The current consultation process is deeply flawed due to the duplicative regulatory actions that take place between EPA and the Services. Additionally, disagreements related to how ESA consultations should be conducted have culminated in costly lawsuits that threaten to limit agricultural productivity. One example is the ESA “mega” lawsuit Center for Biological Diversity and Pesticide Action Network North America v. EPA. The plaintiffs originally sought to restrict the use of valuable crop protection and public health products for American farmers and consumers by alleging that the existing and long-standing registration of more than 380 chemicals may have negatively impacted 214 species in 49 states. The case was dismissed in April 2013, but plaintiffs have since submitted an amended complaint.

In April, the National Academy of Sciences (NAS) released a report, “Assessing Risks to Endangered and Threatened Species from Pesticides,” that provided detailed recommendations on revising the process by which EPA and the Services conduct risk assessments under the ESA, while adhering to the pesticide registration process mandated by FIFRA. CLA views the NAS report, which was requested by the Obama Administration in 2011, as an independent, third-party reaffirmation that the process for pesticide consultations is broken. The report is also an opportunity to address and resolve the multiple outstanding issues which could lead to greater regulatory certainty for environmental organizations, farmers and registrants.

[Pollinators: A Science-Based Approach]

The Administration requested some time to review the NAS findings and recommendations, and we expect to hear an official comment in the very near future. In the meantime, CLA continues to work with Congress where placeholder language in the farm bill would also speak to the dysfunction at the intersection of ESA and FIFRA.

Clean Water Act (CWA), Jurisdictional Waters

EPA and state water regulators have been implementing the Clean Water Act (CWA) National Pollutant Discharge Elimination System (NPDES) permits for aquatic pesticide applications since 2011. The permits have proved to be duplicative and burdensome, and have demonstrated no additional health or environmental benefits.

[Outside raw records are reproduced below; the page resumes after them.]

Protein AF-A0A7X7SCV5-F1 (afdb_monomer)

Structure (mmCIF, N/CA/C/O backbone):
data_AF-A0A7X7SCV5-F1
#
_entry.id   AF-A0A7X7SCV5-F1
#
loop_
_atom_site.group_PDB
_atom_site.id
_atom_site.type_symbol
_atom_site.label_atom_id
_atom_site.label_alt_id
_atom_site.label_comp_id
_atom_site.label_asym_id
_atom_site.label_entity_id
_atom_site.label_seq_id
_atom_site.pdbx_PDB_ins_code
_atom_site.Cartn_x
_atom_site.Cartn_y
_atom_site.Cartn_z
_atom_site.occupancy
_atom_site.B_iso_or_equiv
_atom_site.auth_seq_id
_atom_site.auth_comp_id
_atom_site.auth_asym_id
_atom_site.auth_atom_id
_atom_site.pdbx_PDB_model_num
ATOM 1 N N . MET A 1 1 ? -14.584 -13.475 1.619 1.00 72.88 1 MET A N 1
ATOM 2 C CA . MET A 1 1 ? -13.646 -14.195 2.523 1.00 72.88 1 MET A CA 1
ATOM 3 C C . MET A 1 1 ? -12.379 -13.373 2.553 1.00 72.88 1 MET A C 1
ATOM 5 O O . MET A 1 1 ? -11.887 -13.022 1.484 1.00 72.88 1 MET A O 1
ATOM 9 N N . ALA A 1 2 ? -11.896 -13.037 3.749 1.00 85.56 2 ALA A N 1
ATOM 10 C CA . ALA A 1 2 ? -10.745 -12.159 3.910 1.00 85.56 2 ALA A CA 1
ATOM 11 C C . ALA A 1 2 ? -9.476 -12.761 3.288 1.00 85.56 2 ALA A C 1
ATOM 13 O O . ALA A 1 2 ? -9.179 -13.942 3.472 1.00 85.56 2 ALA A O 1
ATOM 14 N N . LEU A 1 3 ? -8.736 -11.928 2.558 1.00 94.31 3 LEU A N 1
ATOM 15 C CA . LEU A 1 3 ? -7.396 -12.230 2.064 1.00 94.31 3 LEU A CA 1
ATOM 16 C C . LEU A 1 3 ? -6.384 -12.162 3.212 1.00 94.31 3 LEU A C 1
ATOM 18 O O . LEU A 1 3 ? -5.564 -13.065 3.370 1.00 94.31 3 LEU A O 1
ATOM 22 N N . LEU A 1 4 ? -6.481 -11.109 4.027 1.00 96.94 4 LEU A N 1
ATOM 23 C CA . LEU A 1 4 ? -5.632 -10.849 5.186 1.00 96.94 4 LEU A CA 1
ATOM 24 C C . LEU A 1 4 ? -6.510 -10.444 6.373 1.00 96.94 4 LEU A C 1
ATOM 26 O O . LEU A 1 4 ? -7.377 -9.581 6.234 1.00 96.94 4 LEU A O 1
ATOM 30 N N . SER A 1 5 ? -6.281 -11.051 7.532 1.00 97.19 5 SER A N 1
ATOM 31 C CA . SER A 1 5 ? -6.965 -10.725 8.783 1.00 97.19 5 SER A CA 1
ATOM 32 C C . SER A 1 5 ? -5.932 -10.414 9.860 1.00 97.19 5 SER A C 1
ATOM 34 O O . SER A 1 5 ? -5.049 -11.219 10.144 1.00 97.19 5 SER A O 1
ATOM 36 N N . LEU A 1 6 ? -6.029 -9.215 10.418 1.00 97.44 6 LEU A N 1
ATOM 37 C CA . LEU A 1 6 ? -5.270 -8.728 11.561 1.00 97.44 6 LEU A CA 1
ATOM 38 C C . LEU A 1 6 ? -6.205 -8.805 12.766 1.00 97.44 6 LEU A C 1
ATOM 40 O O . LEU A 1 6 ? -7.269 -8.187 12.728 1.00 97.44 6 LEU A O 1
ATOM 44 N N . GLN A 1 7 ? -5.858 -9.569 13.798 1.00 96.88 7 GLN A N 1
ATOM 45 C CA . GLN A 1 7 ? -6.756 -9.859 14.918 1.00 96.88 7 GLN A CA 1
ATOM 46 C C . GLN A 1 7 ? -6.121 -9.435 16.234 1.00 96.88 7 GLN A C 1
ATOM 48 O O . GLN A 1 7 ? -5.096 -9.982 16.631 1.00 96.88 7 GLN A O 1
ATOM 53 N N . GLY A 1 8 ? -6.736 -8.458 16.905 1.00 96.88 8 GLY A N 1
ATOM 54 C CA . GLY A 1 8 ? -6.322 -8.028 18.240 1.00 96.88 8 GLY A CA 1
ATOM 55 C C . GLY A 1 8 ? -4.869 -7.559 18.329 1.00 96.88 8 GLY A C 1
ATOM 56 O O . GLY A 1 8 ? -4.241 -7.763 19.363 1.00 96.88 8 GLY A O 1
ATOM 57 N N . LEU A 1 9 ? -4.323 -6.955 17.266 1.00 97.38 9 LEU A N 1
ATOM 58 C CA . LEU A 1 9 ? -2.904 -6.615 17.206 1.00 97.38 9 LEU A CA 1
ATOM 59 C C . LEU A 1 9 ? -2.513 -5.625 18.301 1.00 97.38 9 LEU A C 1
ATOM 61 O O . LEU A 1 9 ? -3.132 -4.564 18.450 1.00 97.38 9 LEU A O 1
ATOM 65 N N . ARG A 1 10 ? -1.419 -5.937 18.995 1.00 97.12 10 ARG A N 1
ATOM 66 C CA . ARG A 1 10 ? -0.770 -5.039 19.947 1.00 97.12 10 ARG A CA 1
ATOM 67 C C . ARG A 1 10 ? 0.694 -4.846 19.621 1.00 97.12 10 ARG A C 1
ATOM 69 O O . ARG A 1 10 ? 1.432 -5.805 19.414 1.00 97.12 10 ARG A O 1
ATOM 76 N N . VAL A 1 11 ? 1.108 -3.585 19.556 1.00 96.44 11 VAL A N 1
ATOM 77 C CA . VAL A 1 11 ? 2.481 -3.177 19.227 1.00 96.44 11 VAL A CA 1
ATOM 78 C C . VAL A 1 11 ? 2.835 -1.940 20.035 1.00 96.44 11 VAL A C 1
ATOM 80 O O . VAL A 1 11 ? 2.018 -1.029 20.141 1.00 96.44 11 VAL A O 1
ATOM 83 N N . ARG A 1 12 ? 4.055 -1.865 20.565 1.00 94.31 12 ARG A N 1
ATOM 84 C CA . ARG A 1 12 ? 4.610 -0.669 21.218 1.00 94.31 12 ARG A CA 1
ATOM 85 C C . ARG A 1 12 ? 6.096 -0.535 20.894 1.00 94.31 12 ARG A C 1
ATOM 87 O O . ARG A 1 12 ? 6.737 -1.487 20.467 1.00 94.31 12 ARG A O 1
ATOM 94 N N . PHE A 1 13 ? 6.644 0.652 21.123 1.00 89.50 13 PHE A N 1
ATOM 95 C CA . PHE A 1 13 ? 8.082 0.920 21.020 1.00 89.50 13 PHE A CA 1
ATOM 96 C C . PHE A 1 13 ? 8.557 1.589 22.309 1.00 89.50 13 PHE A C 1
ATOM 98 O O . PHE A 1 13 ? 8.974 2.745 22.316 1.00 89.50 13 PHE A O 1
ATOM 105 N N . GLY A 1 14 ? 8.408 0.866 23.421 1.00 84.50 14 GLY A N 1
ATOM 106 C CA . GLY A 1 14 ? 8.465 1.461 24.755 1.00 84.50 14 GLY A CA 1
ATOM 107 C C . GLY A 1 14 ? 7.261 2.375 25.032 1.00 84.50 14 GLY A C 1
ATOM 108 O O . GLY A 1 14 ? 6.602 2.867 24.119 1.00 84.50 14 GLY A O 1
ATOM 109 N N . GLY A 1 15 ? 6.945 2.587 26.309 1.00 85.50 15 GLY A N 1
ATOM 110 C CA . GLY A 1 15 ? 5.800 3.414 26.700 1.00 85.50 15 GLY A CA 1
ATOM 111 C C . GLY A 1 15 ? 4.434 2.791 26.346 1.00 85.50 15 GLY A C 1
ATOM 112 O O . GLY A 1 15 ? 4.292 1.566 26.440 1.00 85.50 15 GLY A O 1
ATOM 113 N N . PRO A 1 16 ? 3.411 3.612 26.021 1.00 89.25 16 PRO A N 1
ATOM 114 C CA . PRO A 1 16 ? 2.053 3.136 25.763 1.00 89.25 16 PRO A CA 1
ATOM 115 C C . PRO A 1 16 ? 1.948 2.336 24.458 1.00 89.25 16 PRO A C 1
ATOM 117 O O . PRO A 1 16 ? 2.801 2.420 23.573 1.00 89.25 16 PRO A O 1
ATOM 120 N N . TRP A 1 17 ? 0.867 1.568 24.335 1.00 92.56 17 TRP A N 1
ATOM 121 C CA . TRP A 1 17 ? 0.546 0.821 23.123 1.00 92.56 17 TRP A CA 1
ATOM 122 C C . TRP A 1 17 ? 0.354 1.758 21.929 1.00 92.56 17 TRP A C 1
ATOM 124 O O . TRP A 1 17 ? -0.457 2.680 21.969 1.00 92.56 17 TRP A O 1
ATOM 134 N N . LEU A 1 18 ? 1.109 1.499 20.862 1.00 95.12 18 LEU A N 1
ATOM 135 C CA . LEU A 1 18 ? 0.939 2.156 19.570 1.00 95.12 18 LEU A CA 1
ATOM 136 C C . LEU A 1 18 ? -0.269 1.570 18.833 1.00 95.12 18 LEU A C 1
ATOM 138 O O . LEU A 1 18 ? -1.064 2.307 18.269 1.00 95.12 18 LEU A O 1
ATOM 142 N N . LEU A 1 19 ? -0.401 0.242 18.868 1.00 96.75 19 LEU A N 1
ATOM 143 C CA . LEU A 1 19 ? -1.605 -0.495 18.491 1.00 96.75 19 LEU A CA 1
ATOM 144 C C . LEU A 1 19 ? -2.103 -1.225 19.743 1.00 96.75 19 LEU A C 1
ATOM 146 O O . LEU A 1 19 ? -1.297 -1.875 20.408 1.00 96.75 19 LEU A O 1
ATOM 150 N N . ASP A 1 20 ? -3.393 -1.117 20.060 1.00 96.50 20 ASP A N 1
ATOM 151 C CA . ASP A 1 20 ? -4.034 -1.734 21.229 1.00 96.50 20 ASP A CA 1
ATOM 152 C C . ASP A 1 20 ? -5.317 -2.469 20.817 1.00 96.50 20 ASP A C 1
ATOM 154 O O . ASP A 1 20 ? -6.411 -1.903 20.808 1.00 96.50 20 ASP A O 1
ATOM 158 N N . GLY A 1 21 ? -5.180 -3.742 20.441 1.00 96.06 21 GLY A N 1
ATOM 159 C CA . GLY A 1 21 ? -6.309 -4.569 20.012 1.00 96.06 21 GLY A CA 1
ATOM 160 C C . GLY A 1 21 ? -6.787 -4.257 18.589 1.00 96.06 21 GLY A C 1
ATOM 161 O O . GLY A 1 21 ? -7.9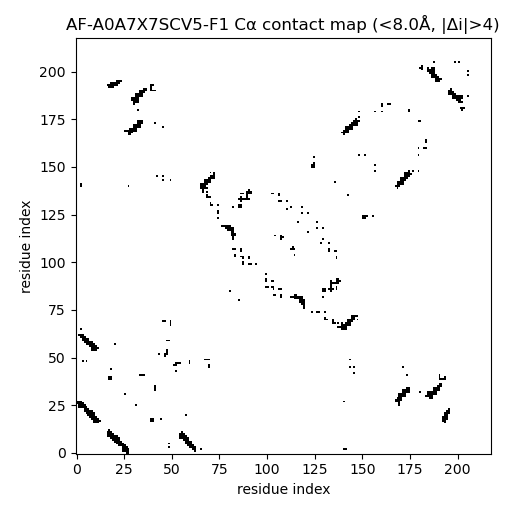44 -4.514 18.248 1.00 96.06 21 GLY A O 1
ATOM 162 N N . ALA A 1 22 ? -5.912 -3.701 17.746 1.00 96.81 22 ALA A N 1
ATOM 163 C CA . ALA A 1 22 ? -6.240 -3.314 16.380 1.00 96.81 22 ALA A CA 1
ATOM 164 C C . ALA A 1 22 ? -6.656 -4.538 15.545 1.00 96.81 22 ALA A C 1
ATOM 166 O O . ALA A 1 22 ? -5.877 -5.470 15.348 1.00 96.81 22 ALA A O 1
ATOM 167 N N . THR A 1 23 ? -7.893 -4.524 15.042 1.00 96.69 23 THR A N 1
ATOM 168 C CA . THR A 1 23 ? -8.464 -5.610 14.235 1.00 96.69 23 THR A CA 1
ATOM 169 C C . THR A 1 23 ? -8.890 -5.085 12.870 1.00 96.69 23 THR A C 1
ATOM 171 O O . THR A 1 23 ? -9.602 -4.085 12.780 1.00 96.69 23 THR A O 1
ATOM 174 N N . LEU A 1 24 ? -8.461 -5.752 11.800 1.00 97.44 24 LEU A N 1
ATOM 175 C CA . LEU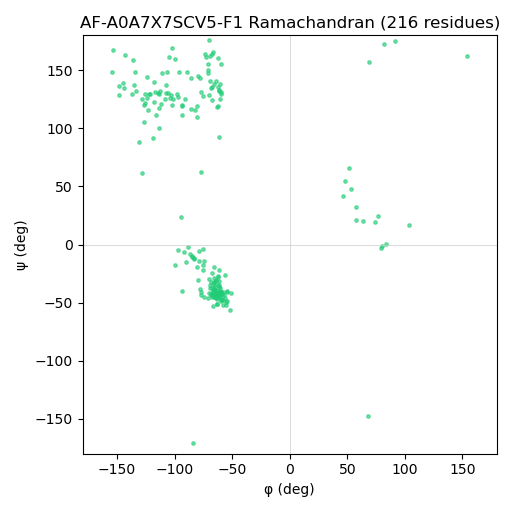 A 1 24 ? -8.760 -5.369 10.423 1.00 97.44 24 LEU A CA 1
ATOM 176 C C . LEU A 1 24 ? -8.839 -6.599 9.524 1.00 97.44 24 LEU A C 1
ATOM 178 O O . LEU A 1 24 ? -7.900 -7.384 9.448 1.00 97.44 24 LEU A O 1
ATOM 182 N N . ASN A 1 25 ? -9.930 -6.710 8.775 1.00 97.31 25 ASN A N 1
ATOM 183 C CA . ASN A 1 25 ? -10.076 -7.688 7.703 1.00 97.31 25 ASN A CA 1
ATOM 184 C C . ASN A 1 25 ? -9.996 -6.972 6.360 1.00 97.31 25 ASN A C 1
ATOM 186 O O . ASN A 1 25 ? -10.704 -5.981 6.164 1.00 97.31 25 ASN A O 1
ATOM 190 N N . ILE A 1 26 ? -9.153 -7.494 5.472 1.00 97.44 26 ILE A N 1
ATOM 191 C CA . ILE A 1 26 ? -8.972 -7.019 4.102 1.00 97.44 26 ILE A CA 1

Due to an erroneous court ruling, applicators must obtain CWA permits for applications to, over or near water, although these applications are already made in accordance with labeling restrictions under FIFRA.

As states continue to work through ongoing resource challenges stemming from the implementation of NPDES permits, CLA continues to lead coalition efforts to clarify in the CWA that NPDES permits are not required for certain aquatic pesticide applications. The current farm bill being debated in the Congress this summer includes the text of H.R. 935, which would amend the CWA. While the fate of the farm bill remains uncertain, there continues to exist bipartisan and bicameral support for this clarification in the statute. In the Senate, Senators Hagan (D-NC) and Crapo (R-ID) have introduced companion legislation to H.R. 935.

Ultimately, all of our efforts in Washington revolve around the U.S. farmer and his or her ability to successfully adapt to technology advancements, meet environmental standards and face the challenge of rising global population demands. Crop protection products will be a crucial part of solving that equation. Modern agriculture continues to be one of the most exciting, vital and healthy industries in our country. In a profession already beset by so many challenges, CLA strives to clear a path for agricultural success through legislative engagement.

Greenwood is executive vice president of government relations and public affairs for CropLife America, Washington, DC.